La “commedia drammatica”  dell’autore siciliano è stata recentemente insignita del “Premio Internazionale Salvatore Quasimodo”

[dropcap]«[/dropcap][dropcap]M[/dropcap]io padre partì per la Russia a vent’anni, preso dalla propaganda fascista e, come tanti altri, con una visione distorta della realtà. Capì cosa fosse realmente la guerra  solo quando si trovò a 40 gradi sotto lo zero e con un equipaggiamento inadeguato: non c’è nulla di straordinario nell’uccidere dei propri coetanei». In che modo la letteratura e il teatro hanno raccontato la guerra? E come è possibile guardare ai fatti storici da una nuova prospettiva? Nell’idea del 42enne siciliano Giovanni Bucolo, tecnico di radiologia di professione e autore per passione, il modo migliore per farlo è raccontare la storia dal punto di vista dei suoi protagonisti: i soldati al fronte. È il caso del testo teatrale “L’ultima lettera”, recentemente vincitore del “Premio letterario Internazionale Salvatore Quasimodo”.
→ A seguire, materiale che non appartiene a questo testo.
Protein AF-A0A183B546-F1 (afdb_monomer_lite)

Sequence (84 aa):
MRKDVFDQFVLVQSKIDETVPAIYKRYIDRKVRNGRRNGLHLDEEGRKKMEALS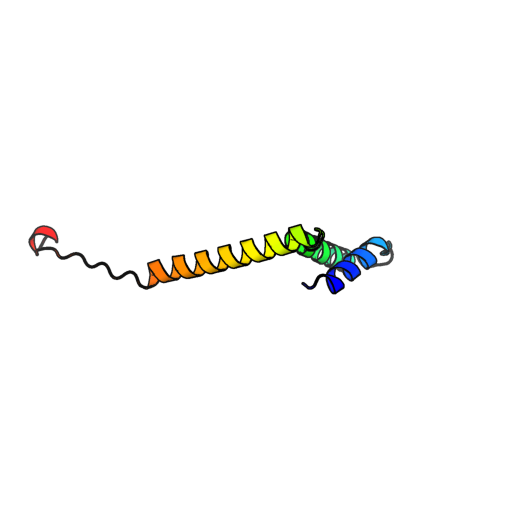KEENQLSIDFDHSLNEECTMLEFTDEELGE

InterPro domains:
  IPR024077 Neurolysin/Thimet oligopeptidase, domain 2 [G3DSA:1.10.1370.10] (38-84)

Radius of gyration: 24.68 Å; chains: 1; bounding box: 57×29×64 Å

Structure (mmCIF, N/CA/C/O backbone):
data_AF-A0A183B546-F1
#
_entry.id   AF-A0A183B546-F1
#
loop_
_atom_site.group_PDB
_atom_site.id
_atom_site.type_symbol
_atom_site.label_atom_id
_atom_site.label_alt_id
_atom_site.label_comp_id
_atom_site.label_asym_id
_atom_site.label_entity_id
_atom_site.label_seq_id
_atom_site.pdbx_PDB_ins_code
_atom_site.Cartn_x
_atom_site.Cartn_y
_atom_site.Cartn_z
_atom_site.occupancy
_atom_site.B_iso_or_equiv
_atom_site.auth_seq_id
_atom_site.auth_comp_id
_atom_site.auth_asym_id
_atom_site.auth_atom_id
_atom_site.pdbx_PDB_model_num
ATOM 1 N N . MET A 1 1 ? 1.647 -5.888 -7.038 1.00 83.75 1 MET A N 1
ATOM 2 C CA . MET A 1 1 ? 2.458 -6.224 -8.235 1.00 83.75 1 MET A CA 1
ATOM 3 C C . MET A 1 1 ? 3.577 -7.122 -7.760 1.00 83.75 1 MET A C 1
ATOM 5 O O . MET A 1 1 ? 4.149 -6.806 -6.727 1.00 83.75 1 MET A O 1
ATOM 9 N N . ARG A 1 2 ? 3.839 -8.242 -8.434 1.00 93.00 2 ARG A N 1
ATOM 10 C CA . ARG A 1 2 ? 4.911 -9.152 -8.019 1.00 93.00 2 ARG A CA 1
ATOM 11 C C . ARG A 1 2 ? 6.291 -8.568 -8.348 1.00 93.00 2 ARG A C 1
ATOM 13 O O . ARG A 1 2 ? 6.406 -7.764 -9.275 1.00 93.00 2 ARG A O 1
ATOM 20 N N . LYS A 1 3 ? 7.314 -8.983 -7.595 1.00 93.94 3 LYS A N 1
ATOM 21 C CA . LYS A 1 3 ? 8.702 -8.521 -7.750 1.00 93.94 3 LYS A CA 1
ATOM 22 C C . LYS A 1 3 ? 9.278 -8.858 -9.130 1.00 93.94 3 LYS A C 1
ATOM 24 O O . LYS A 1 3 ? 9.767 -7.961 -9.803 1.00 93.94 3 LYS A O 1
ATOM 29 N N . ASP A 1 4 ? 9.106 -10.098 -9.583 1.00 96.19 4 ASP A N 1
ATOM 30 C CA . ASP A 1 4 ? 9.540 -10.573 -10.905 1.00 96.19 4 ASP A CA 1
ATOM 31 C C . ASP A 1 4 ? 8.985 -9.709 -12.050 1.00 96.19 4 ASP A C 1
ATOM 33 O O . ASP A 1 4 ? 9.716 -9.295 -12.946 1.00 96.19 4 ASP A O 1
ATOM 37 N N . VAL A 1 5 ? 7.696 -9.367 -11.989 1.00 97.06 5 VAL A N 1
ATOM 38 C CA . VAL A 1 5 ? 7.036 -8.512 -12.985 1.00 97.06 5 VAL A CA 1
ATOM 39 C C . VAL A 1 5 ? 7.534 -7.068 -12.893 1.00 97.06 5 VAL A C 1
ATOM 41 O O . VAL A 1 5 ? 7.743 -6.422 -13.918 1.00 97.06 5 VAL A O 1
ATOM 44 N N . PHE A 1 6 ? 7.734 -6.545 -11.681 1.00 97.56 6 PHE A N 1
ATOM 45 C CA . PHE A 1 6 ? 8.285 -5.204 -11.480 1.00 97.56 6 PHE A CA 1
ATOM 46 C C . PHE A 1 6 ? 9.688 -5.070 -12.081 1.00 97.56 6 PHE A C 1
ATOM 48 O O . PHE A 1 6 ? 9.961 -4.077 -12.755 1.00 97.56 6 PHE A O 1
ATOM 55 N N . ASP A 1 7 ? 10.537 -6.081 -11.912 1.00 96.81 7 ASP A N 1
ATOM 56 C CA . ASP A 1 7 ? 11.891 -6.083 -12.465 1.00 96.81 7 ASP A CA 1
ATOM 57 C C . ASP A 1 7 ? 11.874 -6.051 -14.001 1.00 96.81 7 ASP A C 1
ATOM 59 O O . ASP A 1 7 ? 12.675 -5.342 -14.612 1.00 96.81 7 ASP A O 1
ATOM 63 N N . GLN A 1 8 ? 10.889 -6.701 -14.637 1.00 97.31 8 GLN A N 1
ATOM 64 C CA . GLN A 1 8 ? 10.667 -6.561 -16.081 1.00 97.31 8 GLN A CA 1
ATOM 65 C C . GLN A 1 8 ? 10.260 -5.137 -16.472 1.00 97.31 8 GLN A C 1
ATOM 67 O O . GLN A 1 8 ? 10.778 -4.603 -17.449 1.00 97.31 8 GLN A O 1
ATOM 72 N N . PHE A 1 9 ? 9.379 -4.482 -15.711 1.00 96.81 9 PHE A N 1
ATOM 73 C CA . PHE A 1 9 ? 9.015 -3.086 -15.982 1.00 96.81 9 PHE A CA 1
ATOM 74 C C . PHE A 1 9 ? 10.209 -2.136 -15.857 1.00 96.81 9 PHE A C 1
ATOM 76 O O . PHE A 1 9 ? 10.345 -1.231 -16.677 1.00 96.81 9 PHE A O 1
ATOM 83 N N . VAL A 1 10 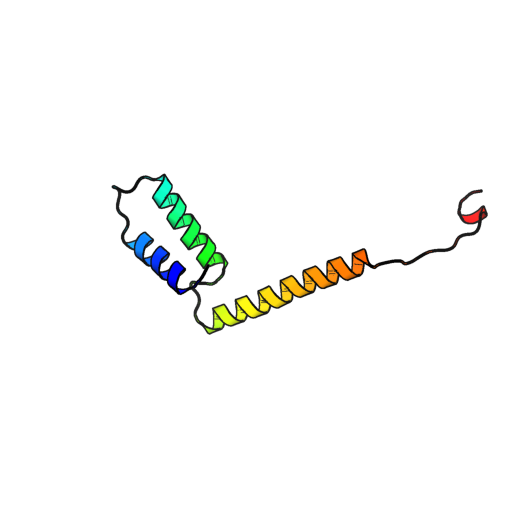? 11.083 -2.349 -14.870 1.00 97.19 10 VAL A N 1
ATOM 84 C CA . VAL A 1 10 ? 12.321 -1.569 -14.708 1.00 97.19 10 VAL A CA 1
ATOM 85 C C . VAL A 1 10 ? 13.267 -1.806 -15.886 1.00 97.19 10 VAL A C 1
ATOM 87 O O . VAL A 1 10 ? 13.803 -0.851 -16.449 1.00 97.19 10 VAL A O 1
ATOM 90 N N . LEU A 1 11 ? 13.426 -3.062 -16.311 1.00 96.88 11 LEU A N 1
ATOM 91 C CA . LEU A 1 11 ? 14.248 -3.411 -17.468 1.00 96.88 11 LEU A CA 1
ATOM 92 C C . LEU A 1 11 ? 13.722 -2.755 -18.749 1.00 96.88 11 LEU A C 1
ATOM 94 O O . LEU A 1 11 ? 14.491 -2.145 -19.486 1.00 96.88 11 LEU A O 1
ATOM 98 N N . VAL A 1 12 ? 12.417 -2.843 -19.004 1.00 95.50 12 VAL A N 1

LA VICENDA. Tema centrale del dramma teatrale è la vicenda di quattro amici assoldati nell’ARMIR, contingente fascista creato per invadere la Russia. Raccontata attraverso una serie di flashback, che conferiscono al lavoro un approccio quasi cinematografico (del resto l’audiovisivo è tra le grandi passioni dell’autore, già autore di alcuni cortometraggi), la vicenda intreccia passato e presente. «La storia – racconta Bucolo – si sviluppa in due atti, in una serie di flashback, per poi concludersi un ritorno al presente. Qui il protagonista, dopo 50 anni, consegnerà ad Anna l’ultima lettera del suo amato Nino, caduto in battaglia. Si scoprirà, inoltre, perché la missiva non fu consegnata prima e la narrazione si concluderà con la lettura del suo contenuto».

L’OMAGGIO AL  PADRE. Figlio di un reduce della seconda guerra mondiale, Giovanni Bucolo ha voluto omaggiare il padre ambientando “L’ultima lettera” nei luoghi dell’ex URSS. «A ispirarmi sono stati i suoi racconti – chiarisce l’autore – dai quali compresi come i soldati italiani fossero tutt’altro che coscienti di ciò che accadeva loro. Gli elementi autobiografici, tuttavia, sono veramente pochi». Tra questi l’inserimento delle figure delle “madrine di guerra”, che adottavano i soldati in partenza per il fronte che non avevano nessuno cui scrivere. «Dopo 50 anni – continua Bucolo – ho rintracciato colei che fu la “madrina” di mio padre: nonostante fosse ottantenne conservava ancora le sue foto e si ricordava benissimo di lui». Tra le “verità storiche” che emergono da “L’ultima lettera” anche la generosità dei russi. «Fu proprio grazie a questa – spiega ancora lo scrittore – che mio padre sopravvisse, insieme a molti altri soldati italiani». Non è allora casuale che un passaggio dell’ultima lettera ad Anna reciti: «non riesco a sentire nemici i Russi, siamo troppo distanti dal confine italiano per giustificare le nostre azioni».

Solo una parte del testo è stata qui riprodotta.